В начале 90-х Валерий Прокошин выпустил две тоненькие книжечки стихов: «Поводырь души» (1990) в Москве и «Боровск. Провинция» (1992) в Калуге. Ко времени выхода первой книги автору уже исполнилось тридцать лет. Есть уже одобрение друзей по поэтическому цеху в Обнинске и Боровске. Но, как поэт, Прокошин еще только формировался, учился, искал собственный голос. В Москву не рвался, разве что печататься. Даже перебравшись в Обнинск — крупный наукоград — не очень-то его полюбил, работать все равно ездил в родное Ермолино и любимый Боровск.

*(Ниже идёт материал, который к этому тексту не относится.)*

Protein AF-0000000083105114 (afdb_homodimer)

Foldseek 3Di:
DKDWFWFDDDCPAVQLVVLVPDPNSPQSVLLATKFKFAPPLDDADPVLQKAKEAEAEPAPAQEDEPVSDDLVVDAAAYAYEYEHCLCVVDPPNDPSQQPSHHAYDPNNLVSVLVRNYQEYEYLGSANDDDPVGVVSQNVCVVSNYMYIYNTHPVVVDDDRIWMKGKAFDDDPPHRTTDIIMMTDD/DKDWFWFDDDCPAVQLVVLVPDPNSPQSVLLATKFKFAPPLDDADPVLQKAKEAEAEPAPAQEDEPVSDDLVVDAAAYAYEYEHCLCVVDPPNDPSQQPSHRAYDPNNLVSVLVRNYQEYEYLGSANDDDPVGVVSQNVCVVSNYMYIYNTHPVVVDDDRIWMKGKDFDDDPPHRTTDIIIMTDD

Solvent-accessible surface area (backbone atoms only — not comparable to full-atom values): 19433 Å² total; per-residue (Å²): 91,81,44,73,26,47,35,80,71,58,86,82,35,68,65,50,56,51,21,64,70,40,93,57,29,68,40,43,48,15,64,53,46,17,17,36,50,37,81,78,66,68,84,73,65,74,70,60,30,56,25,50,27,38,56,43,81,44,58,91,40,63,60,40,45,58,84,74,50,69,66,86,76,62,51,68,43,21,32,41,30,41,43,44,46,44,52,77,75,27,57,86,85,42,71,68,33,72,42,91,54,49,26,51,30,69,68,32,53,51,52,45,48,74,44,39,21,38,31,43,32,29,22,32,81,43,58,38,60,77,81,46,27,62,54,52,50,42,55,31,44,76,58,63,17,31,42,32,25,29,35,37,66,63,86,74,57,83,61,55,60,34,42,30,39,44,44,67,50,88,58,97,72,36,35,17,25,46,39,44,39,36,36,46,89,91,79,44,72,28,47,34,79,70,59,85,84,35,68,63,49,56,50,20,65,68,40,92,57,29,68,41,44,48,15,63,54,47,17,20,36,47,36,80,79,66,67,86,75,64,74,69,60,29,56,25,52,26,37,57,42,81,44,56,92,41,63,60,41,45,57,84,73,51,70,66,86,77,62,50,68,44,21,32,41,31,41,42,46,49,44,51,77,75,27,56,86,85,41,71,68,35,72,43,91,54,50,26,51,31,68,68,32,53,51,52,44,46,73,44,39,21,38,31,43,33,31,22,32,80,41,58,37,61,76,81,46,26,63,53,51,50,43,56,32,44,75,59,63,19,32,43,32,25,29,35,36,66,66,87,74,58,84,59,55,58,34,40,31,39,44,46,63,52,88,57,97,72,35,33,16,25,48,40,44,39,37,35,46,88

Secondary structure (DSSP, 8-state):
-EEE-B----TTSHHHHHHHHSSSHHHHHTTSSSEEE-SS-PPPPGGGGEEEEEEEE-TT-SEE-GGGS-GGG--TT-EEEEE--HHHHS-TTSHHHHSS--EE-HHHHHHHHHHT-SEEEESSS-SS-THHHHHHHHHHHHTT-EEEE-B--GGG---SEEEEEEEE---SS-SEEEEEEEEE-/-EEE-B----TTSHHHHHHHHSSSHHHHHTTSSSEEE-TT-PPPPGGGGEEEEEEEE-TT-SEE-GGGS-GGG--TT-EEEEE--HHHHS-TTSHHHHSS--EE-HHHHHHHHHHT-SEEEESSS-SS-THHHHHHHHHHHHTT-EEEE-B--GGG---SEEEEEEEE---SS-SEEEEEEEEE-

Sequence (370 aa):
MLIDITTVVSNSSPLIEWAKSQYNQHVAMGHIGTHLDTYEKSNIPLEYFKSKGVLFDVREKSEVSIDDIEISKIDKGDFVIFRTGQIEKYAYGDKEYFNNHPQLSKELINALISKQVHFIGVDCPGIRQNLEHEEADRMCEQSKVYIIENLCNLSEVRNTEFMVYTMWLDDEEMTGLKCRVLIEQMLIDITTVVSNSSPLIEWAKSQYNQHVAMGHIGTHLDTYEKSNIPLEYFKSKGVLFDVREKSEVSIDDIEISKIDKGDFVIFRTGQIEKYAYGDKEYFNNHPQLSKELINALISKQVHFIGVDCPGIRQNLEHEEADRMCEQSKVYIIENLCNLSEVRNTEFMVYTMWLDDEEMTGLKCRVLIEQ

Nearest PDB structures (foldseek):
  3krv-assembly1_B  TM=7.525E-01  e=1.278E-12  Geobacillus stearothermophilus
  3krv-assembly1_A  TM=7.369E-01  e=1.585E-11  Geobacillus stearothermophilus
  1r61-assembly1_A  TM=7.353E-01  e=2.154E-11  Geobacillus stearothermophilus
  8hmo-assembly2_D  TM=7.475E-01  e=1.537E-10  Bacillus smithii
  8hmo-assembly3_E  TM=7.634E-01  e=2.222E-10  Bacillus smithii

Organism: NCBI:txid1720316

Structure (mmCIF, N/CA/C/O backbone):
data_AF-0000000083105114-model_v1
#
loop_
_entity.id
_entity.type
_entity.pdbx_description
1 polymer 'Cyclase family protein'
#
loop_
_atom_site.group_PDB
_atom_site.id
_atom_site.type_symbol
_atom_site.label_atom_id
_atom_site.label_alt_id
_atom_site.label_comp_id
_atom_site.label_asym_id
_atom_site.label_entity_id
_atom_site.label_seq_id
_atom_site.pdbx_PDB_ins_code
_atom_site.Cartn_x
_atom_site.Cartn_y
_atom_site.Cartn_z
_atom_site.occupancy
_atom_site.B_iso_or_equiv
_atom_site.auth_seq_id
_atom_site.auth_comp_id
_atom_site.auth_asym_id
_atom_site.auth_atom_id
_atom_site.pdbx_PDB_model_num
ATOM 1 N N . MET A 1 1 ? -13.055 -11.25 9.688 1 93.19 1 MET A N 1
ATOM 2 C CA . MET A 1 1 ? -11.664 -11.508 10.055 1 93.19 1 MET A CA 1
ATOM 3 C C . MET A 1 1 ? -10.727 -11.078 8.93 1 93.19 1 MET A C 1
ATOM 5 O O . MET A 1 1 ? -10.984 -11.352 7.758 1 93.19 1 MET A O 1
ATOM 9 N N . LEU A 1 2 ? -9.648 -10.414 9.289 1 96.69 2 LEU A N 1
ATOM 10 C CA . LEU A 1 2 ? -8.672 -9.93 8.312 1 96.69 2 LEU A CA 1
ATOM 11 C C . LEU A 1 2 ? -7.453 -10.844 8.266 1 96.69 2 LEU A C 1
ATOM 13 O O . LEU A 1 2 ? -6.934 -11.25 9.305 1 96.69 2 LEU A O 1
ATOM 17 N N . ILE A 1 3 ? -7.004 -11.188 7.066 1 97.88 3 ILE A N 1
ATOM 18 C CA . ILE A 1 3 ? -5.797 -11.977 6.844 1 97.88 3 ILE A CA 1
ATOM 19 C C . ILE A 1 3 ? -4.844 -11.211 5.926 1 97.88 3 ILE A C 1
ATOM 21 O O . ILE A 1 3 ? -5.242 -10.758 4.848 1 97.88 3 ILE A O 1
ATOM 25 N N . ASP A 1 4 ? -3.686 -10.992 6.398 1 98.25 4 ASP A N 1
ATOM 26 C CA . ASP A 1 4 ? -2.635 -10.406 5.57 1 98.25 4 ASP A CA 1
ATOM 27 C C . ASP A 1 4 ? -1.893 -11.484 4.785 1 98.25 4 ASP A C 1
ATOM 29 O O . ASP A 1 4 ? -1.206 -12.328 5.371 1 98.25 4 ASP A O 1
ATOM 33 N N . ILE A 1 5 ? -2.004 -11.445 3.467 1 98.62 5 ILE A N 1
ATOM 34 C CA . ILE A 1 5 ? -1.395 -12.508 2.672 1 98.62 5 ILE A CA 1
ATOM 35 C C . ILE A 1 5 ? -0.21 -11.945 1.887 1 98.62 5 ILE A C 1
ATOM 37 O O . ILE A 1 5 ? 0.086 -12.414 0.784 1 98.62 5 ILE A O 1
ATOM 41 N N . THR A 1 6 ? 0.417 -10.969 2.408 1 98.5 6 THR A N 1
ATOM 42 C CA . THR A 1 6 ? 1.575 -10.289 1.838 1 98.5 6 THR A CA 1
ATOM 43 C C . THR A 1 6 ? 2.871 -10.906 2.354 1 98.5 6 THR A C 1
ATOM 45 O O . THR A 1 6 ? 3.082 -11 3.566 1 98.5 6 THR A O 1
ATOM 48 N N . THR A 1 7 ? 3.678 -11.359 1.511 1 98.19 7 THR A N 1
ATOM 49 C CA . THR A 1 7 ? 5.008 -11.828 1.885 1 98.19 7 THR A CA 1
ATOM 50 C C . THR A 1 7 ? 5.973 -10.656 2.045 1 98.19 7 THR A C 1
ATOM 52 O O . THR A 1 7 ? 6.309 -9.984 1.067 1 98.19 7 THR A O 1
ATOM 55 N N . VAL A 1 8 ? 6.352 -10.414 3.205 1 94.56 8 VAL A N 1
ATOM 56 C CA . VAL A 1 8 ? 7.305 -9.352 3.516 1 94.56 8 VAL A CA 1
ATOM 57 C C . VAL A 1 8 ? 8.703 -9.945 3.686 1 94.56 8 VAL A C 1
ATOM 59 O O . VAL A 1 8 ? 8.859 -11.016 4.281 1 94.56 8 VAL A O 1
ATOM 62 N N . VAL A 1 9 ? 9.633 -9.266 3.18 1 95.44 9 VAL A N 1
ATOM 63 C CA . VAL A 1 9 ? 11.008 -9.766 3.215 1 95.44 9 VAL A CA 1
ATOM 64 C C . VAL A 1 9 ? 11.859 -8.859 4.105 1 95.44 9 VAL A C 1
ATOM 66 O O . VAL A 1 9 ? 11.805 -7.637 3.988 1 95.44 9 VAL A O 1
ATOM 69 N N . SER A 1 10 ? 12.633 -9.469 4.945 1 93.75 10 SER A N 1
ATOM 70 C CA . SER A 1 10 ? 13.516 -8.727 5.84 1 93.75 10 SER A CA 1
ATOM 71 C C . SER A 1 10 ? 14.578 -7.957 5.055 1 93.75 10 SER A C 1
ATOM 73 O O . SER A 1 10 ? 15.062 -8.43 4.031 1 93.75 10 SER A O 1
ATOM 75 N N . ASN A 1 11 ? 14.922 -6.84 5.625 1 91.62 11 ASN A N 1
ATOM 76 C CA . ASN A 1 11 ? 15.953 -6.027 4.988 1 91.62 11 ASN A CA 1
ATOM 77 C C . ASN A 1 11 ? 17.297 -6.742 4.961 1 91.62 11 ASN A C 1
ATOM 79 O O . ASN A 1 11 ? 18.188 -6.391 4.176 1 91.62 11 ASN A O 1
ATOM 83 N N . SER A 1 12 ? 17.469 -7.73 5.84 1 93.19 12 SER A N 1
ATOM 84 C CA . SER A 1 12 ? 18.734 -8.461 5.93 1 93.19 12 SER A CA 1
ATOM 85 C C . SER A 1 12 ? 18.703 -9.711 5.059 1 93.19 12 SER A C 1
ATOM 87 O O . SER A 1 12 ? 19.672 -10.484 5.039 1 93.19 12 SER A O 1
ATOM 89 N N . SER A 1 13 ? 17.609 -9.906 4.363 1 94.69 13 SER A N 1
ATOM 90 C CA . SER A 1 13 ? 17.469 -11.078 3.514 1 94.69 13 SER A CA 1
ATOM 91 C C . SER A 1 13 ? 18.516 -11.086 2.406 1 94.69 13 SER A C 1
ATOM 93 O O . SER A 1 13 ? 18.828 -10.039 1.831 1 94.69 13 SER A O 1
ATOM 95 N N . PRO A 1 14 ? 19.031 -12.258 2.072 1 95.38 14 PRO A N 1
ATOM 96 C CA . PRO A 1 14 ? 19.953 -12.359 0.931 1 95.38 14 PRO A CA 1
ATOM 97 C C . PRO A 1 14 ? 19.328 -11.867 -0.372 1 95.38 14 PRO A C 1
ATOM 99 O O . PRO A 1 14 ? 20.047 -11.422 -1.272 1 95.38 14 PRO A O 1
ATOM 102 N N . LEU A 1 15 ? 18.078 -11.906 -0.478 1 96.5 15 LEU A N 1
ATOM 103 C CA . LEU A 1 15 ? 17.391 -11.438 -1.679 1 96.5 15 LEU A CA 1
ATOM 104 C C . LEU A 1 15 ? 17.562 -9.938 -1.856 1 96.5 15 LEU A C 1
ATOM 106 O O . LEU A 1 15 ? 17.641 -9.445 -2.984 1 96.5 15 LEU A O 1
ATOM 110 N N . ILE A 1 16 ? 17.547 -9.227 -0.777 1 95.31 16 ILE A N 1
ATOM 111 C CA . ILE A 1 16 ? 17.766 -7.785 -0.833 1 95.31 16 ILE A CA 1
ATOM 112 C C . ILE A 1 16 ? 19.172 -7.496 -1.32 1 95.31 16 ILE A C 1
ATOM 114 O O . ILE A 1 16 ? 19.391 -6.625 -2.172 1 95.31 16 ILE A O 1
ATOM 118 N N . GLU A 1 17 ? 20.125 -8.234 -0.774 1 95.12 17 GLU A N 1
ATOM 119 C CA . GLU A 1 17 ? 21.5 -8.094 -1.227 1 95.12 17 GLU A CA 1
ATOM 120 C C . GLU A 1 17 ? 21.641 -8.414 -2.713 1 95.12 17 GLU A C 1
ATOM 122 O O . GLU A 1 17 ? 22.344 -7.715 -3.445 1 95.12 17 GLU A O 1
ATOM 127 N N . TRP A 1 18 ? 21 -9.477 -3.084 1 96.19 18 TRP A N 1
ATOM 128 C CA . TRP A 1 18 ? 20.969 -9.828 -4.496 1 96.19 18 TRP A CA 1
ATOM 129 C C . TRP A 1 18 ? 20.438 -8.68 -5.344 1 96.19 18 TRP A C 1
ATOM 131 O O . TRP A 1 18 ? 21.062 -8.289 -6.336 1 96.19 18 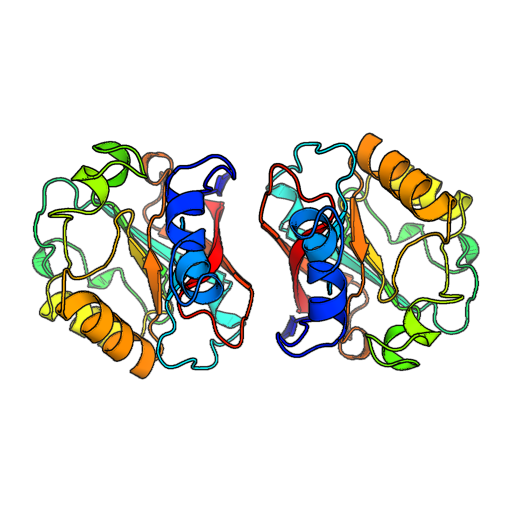TRP A O 1
ATOM 141 N N . ALA A 1 19 ? 19.281 -8.164 -4.992 1 96.31 19 ALA A N 1
ATOM 142 C CA . ALA A 1 19 ? 18.672 -7.074 -5.75 1 96.31 19 ALA A CA 1
ATOM 143 C C . ALA A 1 19 ? 19.609 -5.883 -5.863 1 96.31 19 ALA A C 1
ATOM 145 O O . ALA A 1 19 ? 19.734 -5.273 -6.93 1 96.31 19 ALA A O 1
ATOM 146 N N . LYS A 1 20 ? 20.297 -5.57 -4.793 1 93.94 20 LYS A N 1
ATOM 147 C CA . LYS A 1 20 ? 21.203 -4.434 -4.742 1 93.94 20 LYS A CA 1
ATOM 148 C C . LYS A 1 20 ? 22.406 -4.656 -5.668 1 93.94 20 LYS A C 1
ATOM 150 O O . LYS A 1 20 ? 23.094 -3.703 -6.039 1 93.94 20 LYS A O 1
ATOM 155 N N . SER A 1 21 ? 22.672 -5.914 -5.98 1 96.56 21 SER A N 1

Третья книга Прокошина «Новая сказка о рыбаке и рыбке» (Обнинск, 1999) была написана совместно с Эльвирой Частиковой и неожиданно получила широкую известность. Книга была задумана как поэтический диалог между лирическими героями, «роман в стихах». Книгой заинтересовались немецкие слависты, помогли переиздать и даже собирались переводить на немецкий язык, но не перевели.

У Валерия же росли две дочки. Для них он начал сочинять детские стихи и рассказы. Под псевдонимом Евгений Козинаки опубликовал несколько детских книг, за них получил областную премию имени Валентина Берестова. В 90-е годы стихи, взрослые и детские, рассказы и сказки Валерия публиковались в основном в местных изданиях — газетах и альманахах Ермолино, Обнинска, Боровска, Калуги, калужском издательстве «Золотая аллея». Однако, несмотря на свой безусловный природный талант, Валерий мог бы навсегда остаться «местным гением», не появись на свете интернет. Именно благодаря сети поэту, живущему вне столичных тусовок, удалось донести свое творчество до читателей в самых разных городах и странах. Прокошина пригласили в редакцию международного литературного журнала «Родомысл» (Москва-Киев-Минск), некоторое время Валерий заведовал отделом поэзии американского журнала «Флорида» (США). В начале XXI века поэзия и короткая проза Прокошина получает признание и в печатных журналах. А поэт Прокошин – в постоянном поэтическом поиске, поиске новых слов, образов и смыслов. Валерию интересно все новое в поэзии. Увлекался он, и весьма успешно, и восточными поэтическими формами, перенесенными на русскую почву — хайку и танкетками.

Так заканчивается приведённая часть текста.